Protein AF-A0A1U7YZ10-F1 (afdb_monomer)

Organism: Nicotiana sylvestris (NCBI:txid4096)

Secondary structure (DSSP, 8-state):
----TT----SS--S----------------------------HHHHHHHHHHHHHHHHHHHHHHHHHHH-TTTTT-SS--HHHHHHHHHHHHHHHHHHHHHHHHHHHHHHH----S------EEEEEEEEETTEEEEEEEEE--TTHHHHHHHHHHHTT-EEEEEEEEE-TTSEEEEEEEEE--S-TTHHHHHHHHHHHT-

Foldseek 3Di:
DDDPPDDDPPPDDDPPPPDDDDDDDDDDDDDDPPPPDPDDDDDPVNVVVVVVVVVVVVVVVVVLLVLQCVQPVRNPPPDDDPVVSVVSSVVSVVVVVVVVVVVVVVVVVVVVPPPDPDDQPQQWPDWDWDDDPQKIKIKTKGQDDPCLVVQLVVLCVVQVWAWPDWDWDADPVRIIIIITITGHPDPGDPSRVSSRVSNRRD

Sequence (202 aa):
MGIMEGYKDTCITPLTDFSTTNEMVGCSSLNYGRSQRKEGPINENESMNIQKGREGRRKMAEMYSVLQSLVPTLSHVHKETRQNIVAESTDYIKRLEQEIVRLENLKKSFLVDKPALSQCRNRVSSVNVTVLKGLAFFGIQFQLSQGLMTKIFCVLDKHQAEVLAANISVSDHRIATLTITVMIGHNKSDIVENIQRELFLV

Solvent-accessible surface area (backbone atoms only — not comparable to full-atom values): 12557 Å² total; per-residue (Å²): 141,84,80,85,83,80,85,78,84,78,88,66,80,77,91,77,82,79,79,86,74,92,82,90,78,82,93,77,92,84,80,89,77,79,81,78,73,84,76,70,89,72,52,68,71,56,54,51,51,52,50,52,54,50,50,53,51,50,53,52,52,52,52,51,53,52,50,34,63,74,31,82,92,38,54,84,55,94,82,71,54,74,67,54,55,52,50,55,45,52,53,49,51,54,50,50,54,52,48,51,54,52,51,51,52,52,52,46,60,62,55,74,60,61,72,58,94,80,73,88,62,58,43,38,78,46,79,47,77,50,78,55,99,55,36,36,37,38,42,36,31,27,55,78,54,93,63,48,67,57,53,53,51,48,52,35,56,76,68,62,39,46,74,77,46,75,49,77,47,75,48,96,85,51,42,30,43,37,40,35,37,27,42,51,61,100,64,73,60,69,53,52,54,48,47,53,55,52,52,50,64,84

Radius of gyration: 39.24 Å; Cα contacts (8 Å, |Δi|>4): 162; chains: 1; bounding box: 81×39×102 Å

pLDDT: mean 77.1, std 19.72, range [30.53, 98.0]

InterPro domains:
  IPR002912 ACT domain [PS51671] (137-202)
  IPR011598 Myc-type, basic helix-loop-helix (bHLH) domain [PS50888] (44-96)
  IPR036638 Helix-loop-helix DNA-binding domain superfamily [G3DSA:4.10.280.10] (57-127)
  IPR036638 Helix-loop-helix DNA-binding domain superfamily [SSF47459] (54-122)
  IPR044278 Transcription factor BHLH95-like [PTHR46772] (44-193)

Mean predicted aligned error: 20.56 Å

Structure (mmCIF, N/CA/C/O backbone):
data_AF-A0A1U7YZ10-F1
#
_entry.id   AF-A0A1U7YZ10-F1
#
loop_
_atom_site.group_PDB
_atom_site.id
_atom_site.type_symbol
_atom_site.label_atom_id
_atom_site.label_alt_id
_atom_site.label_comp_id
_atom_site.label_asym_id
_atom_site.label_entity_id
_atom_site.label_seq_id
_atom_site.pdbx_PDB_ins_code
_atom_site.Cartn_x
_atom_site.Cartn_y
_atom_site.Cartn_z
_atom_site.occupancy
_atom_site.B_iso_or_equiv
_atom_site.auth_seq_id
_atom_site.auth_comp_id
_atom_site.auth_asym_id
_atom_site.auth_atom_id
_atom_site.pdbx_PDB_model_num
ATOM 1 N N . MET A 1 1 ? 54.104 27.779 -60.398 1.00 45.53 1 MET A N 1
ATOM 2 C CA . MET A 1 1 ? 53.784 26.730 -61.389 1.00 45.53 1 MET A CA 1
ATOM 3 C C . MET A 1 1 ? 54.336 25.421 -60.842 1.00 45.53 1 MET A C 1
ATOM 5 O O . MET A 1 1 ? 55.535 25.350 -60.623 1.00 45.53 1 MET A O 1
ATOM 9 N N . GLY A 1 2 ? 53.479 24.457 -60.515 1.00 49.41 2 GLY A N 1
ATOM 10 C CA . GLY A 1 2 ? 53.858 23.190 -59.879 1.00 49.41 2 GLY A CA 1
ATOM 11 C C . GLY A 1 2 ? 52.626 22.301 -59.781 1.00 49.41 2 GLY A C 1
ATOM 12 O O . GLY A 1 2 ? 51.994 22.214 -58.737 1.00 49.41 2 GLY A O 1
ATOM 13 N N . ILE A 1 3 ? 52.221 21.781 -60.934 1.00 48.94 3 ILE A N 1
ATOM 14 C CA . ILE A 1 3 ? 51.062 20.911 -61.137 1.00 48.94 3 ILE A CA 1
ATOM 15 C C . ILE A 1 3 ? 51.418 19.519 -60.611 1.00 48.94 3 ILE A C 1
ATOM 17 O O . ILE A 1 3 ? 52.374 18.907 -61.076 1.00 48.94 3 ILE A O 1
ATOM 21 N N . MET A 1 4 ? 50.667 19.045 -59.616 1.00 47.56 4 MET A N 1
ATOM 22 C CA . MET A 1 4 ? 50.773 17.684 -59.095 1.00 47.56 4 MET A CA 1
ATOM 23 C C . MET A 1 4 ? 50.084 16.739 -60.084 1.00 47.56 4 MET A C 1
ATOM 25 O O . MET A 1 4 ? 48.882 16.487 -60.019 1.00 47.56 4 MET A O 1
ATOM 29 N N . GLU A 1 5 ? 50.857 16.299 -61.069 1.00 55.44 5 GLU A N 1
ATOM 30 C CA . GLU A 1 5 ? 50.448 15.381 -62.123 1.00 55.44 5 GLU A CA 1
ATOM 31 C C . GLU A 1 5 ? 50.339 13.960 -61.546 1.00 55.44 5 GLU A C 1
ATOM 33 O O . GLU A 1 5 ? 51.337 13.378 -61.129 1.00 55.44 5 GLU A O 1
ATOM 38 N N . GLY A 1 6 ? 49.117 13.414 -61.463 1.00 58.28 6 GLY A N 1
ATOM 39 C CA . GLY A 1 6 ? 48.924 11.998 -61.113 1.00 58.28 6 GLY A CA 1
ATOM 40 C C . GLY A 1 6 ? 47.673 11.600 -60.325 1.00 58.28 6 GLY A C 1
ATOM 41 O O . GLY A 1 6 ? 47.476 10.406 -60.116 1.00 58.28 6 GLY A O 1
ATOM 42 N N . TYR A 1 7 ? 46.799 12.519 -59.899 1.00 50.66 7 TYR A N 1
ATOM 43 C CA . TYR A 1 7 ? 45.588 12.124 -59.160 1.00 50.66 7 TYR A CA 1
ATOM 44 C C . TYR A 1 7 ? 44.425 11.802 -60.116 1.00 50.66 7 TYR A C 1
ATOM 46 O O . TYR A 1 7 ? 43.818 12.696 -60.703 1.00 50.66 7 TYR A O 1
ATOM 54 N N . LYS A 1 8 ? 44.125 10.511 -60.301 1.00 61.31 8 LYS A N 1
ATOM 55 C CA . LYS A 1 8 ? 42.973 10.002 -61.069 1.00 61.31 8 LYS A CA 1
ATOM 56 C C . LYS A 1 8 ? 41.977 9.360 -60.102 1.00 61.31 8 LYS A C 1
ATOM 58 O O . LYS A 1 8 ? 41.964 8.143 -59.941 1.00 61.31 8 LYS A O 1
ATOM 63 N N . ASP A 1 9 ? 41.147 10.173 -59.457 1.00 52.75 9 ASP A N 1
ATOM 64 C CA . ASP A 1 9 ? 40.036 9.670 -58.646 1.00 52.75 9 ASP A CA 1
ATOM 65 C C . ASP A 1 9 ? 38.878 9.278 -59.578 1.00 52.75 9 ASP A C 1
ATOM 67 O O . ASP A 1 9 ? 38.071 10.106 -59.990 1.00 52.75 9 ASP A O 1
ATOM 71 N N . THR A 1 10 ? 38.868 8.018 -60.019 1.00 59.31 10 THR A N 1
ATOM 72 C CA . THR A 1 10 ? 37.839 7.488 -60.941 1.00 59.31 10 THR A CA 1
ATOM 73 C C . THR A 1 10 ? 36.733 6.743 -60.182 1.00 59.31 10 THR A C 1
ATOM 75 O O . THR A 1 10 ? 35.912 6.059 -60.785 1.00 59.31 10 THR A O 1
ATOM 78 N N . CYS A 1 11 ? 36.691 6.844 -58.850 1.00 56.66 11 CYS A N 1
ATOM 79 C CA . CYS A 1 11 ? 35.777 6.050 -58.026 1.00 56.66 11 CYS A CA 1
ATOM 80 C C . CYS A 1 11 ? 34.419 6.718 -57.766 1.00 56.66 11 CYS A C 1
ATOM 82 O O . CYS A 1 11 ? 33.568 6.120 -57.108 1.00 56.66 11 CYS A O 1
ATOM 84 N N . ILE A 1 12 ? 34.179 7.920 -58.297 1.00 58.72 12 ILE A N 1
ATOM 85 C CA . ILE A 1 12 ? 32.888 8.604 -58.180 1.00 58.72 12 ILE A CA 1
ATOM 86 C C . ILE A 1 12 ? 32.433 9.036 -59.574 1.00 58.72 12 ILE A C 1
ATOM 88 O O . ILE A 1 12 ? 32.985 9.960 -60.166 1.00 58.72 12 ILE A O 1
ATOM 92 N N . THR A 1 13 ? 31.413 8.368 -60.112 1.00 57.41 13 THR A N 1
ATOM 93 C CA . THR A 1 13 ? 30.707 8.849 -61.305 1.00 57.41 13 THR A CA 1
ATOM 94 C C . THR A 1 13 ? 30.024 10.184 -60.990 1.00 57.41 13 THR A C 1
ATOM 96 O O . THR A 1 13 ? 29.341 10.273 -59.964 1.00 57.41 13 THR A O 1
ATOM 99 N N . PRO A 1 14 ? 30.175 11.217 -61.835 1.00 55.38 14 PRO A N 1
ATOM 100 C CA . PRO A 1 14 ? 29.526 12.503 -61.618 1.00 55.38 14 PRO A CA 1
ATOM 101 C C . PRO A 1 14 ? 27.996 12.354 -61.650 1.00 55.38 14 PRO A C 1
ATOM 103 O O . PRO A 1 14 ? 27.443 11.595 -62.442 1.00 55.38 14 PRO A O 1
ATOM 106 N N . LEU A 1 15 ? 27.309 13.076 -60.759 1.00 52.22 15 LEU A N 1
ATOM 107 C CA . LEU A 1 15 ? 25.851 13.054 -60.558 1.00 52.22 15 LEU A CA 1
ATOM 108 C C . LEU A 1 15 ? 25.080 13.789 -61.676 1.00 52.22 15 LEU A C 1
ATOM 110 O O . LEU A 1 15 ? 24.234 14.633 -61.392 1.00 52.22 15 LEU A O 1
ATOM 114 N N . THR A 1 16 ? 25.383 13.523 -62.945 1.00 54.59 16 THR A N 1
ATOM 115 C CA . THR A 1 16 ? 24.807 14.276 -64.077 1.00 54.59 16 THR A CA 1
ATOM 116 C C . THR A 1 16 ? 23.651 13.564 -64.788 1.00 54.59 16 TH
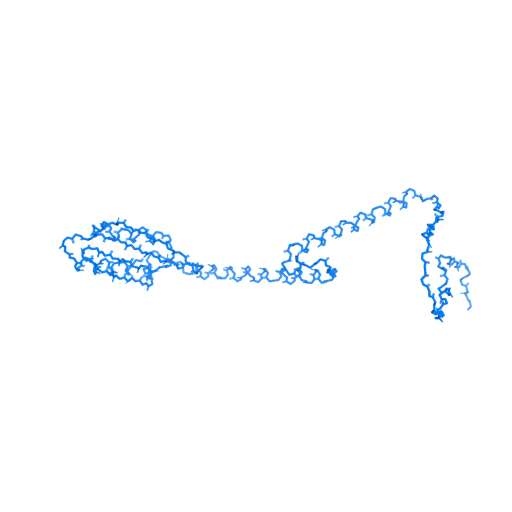R A C 1
ATOM 118 O O . THR A 1 16 ? 23.022 14.168 -65.648 1.00 54.59 16 THR A O 1
ATOM 121 N N . ASP A 1 17 ? 23.281 12.345 -64.378 1.00 48.81 17 ASP A N 1
ATOM 122 C CA . ASP A 1 17 ? 22.278 11.534 -65.097 1.00 48.81 17 ASP A CA 1
ATOM 123 C C . ASP A 1 17 ? 20.868 11.523 -64.478 1.00 48.81 17 ASP A C 1
ATOM 125 O O . ASP A 1 17 ? 20.020 10.717 -64.864 1.00 48.81 17 ASP A O 1
ATOM 129 N N . PHE A 1 18 ? 20.551 12.432 -63.554 1.00 46.47 18 PHE A N 1
ATOM 130 C CA . PHE A 1 18 ? 19.158 12.632 -63.141 1.00 46.47 18 PHE A CA 1
ATOM 131 C C . PHE A 1 18 ? 18.521 13.735 -63.985 1.00 46.47 18 PHE A C 1
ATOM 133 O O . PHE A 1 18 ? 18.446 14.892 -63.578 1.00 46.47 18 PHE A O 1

### Assignment
Every line above from the line with "superfamily [G3DSA:4.10.280.10] (57-127)" to the line with "ATOM 17 O O" is wanted, ends included; write them out exactly and add no other line.

### Solution
  IPR036638 Helix-loop-helix DNA-binding domain superfamily [G3DSA:4.10.280.10] (57-127)
  IPR036638 Helix-loop-helix DNA-binding domain superfamily [SSF47459] (54-122)
  IPR044278 Transcription factor BHLH95-like [PTHR46772] (44-193)

Mean predicted aligned error: 20.56 Å

Structure (mmCIF, N/CA/C/O backbone):
data_AF-A0A1U7YZ10-F1
#
_entry.id   AF-A0A1U7YZ10-F1
#
loop_
_atom_site.group_PDB
_atom_site.id
_atom_site.type_symbol
_atom_site.label_atom_id
_atom_site.label_alt_id
_atom_site.label_comp_id
_atom_site.label_asym_id
_atom_site.label_entity_id
_atom_site.label_seq_id
_atom_site.pdbx_PDB_ins_code
_atom_site.Cartn_x
_atom_site.Cartn_y
_atom_site.Cartn_z
_atom_site.occupancy
_atom_site.B_iso_or_equiv
_atom_site.auth_seq_id
_atom_site.auth_comp_id
_atom_site.auth_asym_id
_atom_site.auth_atom_id
_atom_site.pdbx_PDB_model_num
ATOM 1 N N . MET A 1 1 ? 54.104 27.779 -60.398 1.00 45.53 1 MET A N 1
ATOM 2 C CA . MET A 1 1 ? 53.784 26.730 -61.389 1.00 45.53 1 MET A CA 1
ATOM 3 C C . MET A 1 1 ? 54.336 25.421 -60.842 1.00 45.53 1 MET A C 1
ATOM 5 O O . MET A 1 1 ? 55.535 25.350 -60.623 1.00 45.53 1 MET A O 1
ATOM 9 N N . GLY A 1 2 ? 53.479 24.457 -60.515 1.00 49.41 2 GLY A N 1
ATOM 10 C CA . GLY A 1 2 ? 53.858 23.190 -59.879 1.00 49.41 2 GLY A CA 1
ATOM 11 C C . GLY A 1 2 ? 52.626 22.301 -59.781 1.00 49.41 2 GLY A C 1
ATOM 12 O O . GLY A 1 2 ? 51.994 22.214 -58.737 1.00 49.41 2 GLY A O 1
ATOM 13 N N . ILE A 1 3 ? 52.221 21.781 -60.934 1.00 48.94 3 ILE A N 1
ATOM 14 C CA . ILE A 1 3 ? 51.062 20.911 -61.137 1.00 48.94 3 ILE A CA 1
ATOM 15 C C . ILE A 1 3 ? 51.418 19.519 -60.611 1.00 48.94 3 ILE A C 1
ATOM 17 O O . ILE A 1 3 ? 52.374 18.907 -61.076 1.00 48.94 3 ILE A O 1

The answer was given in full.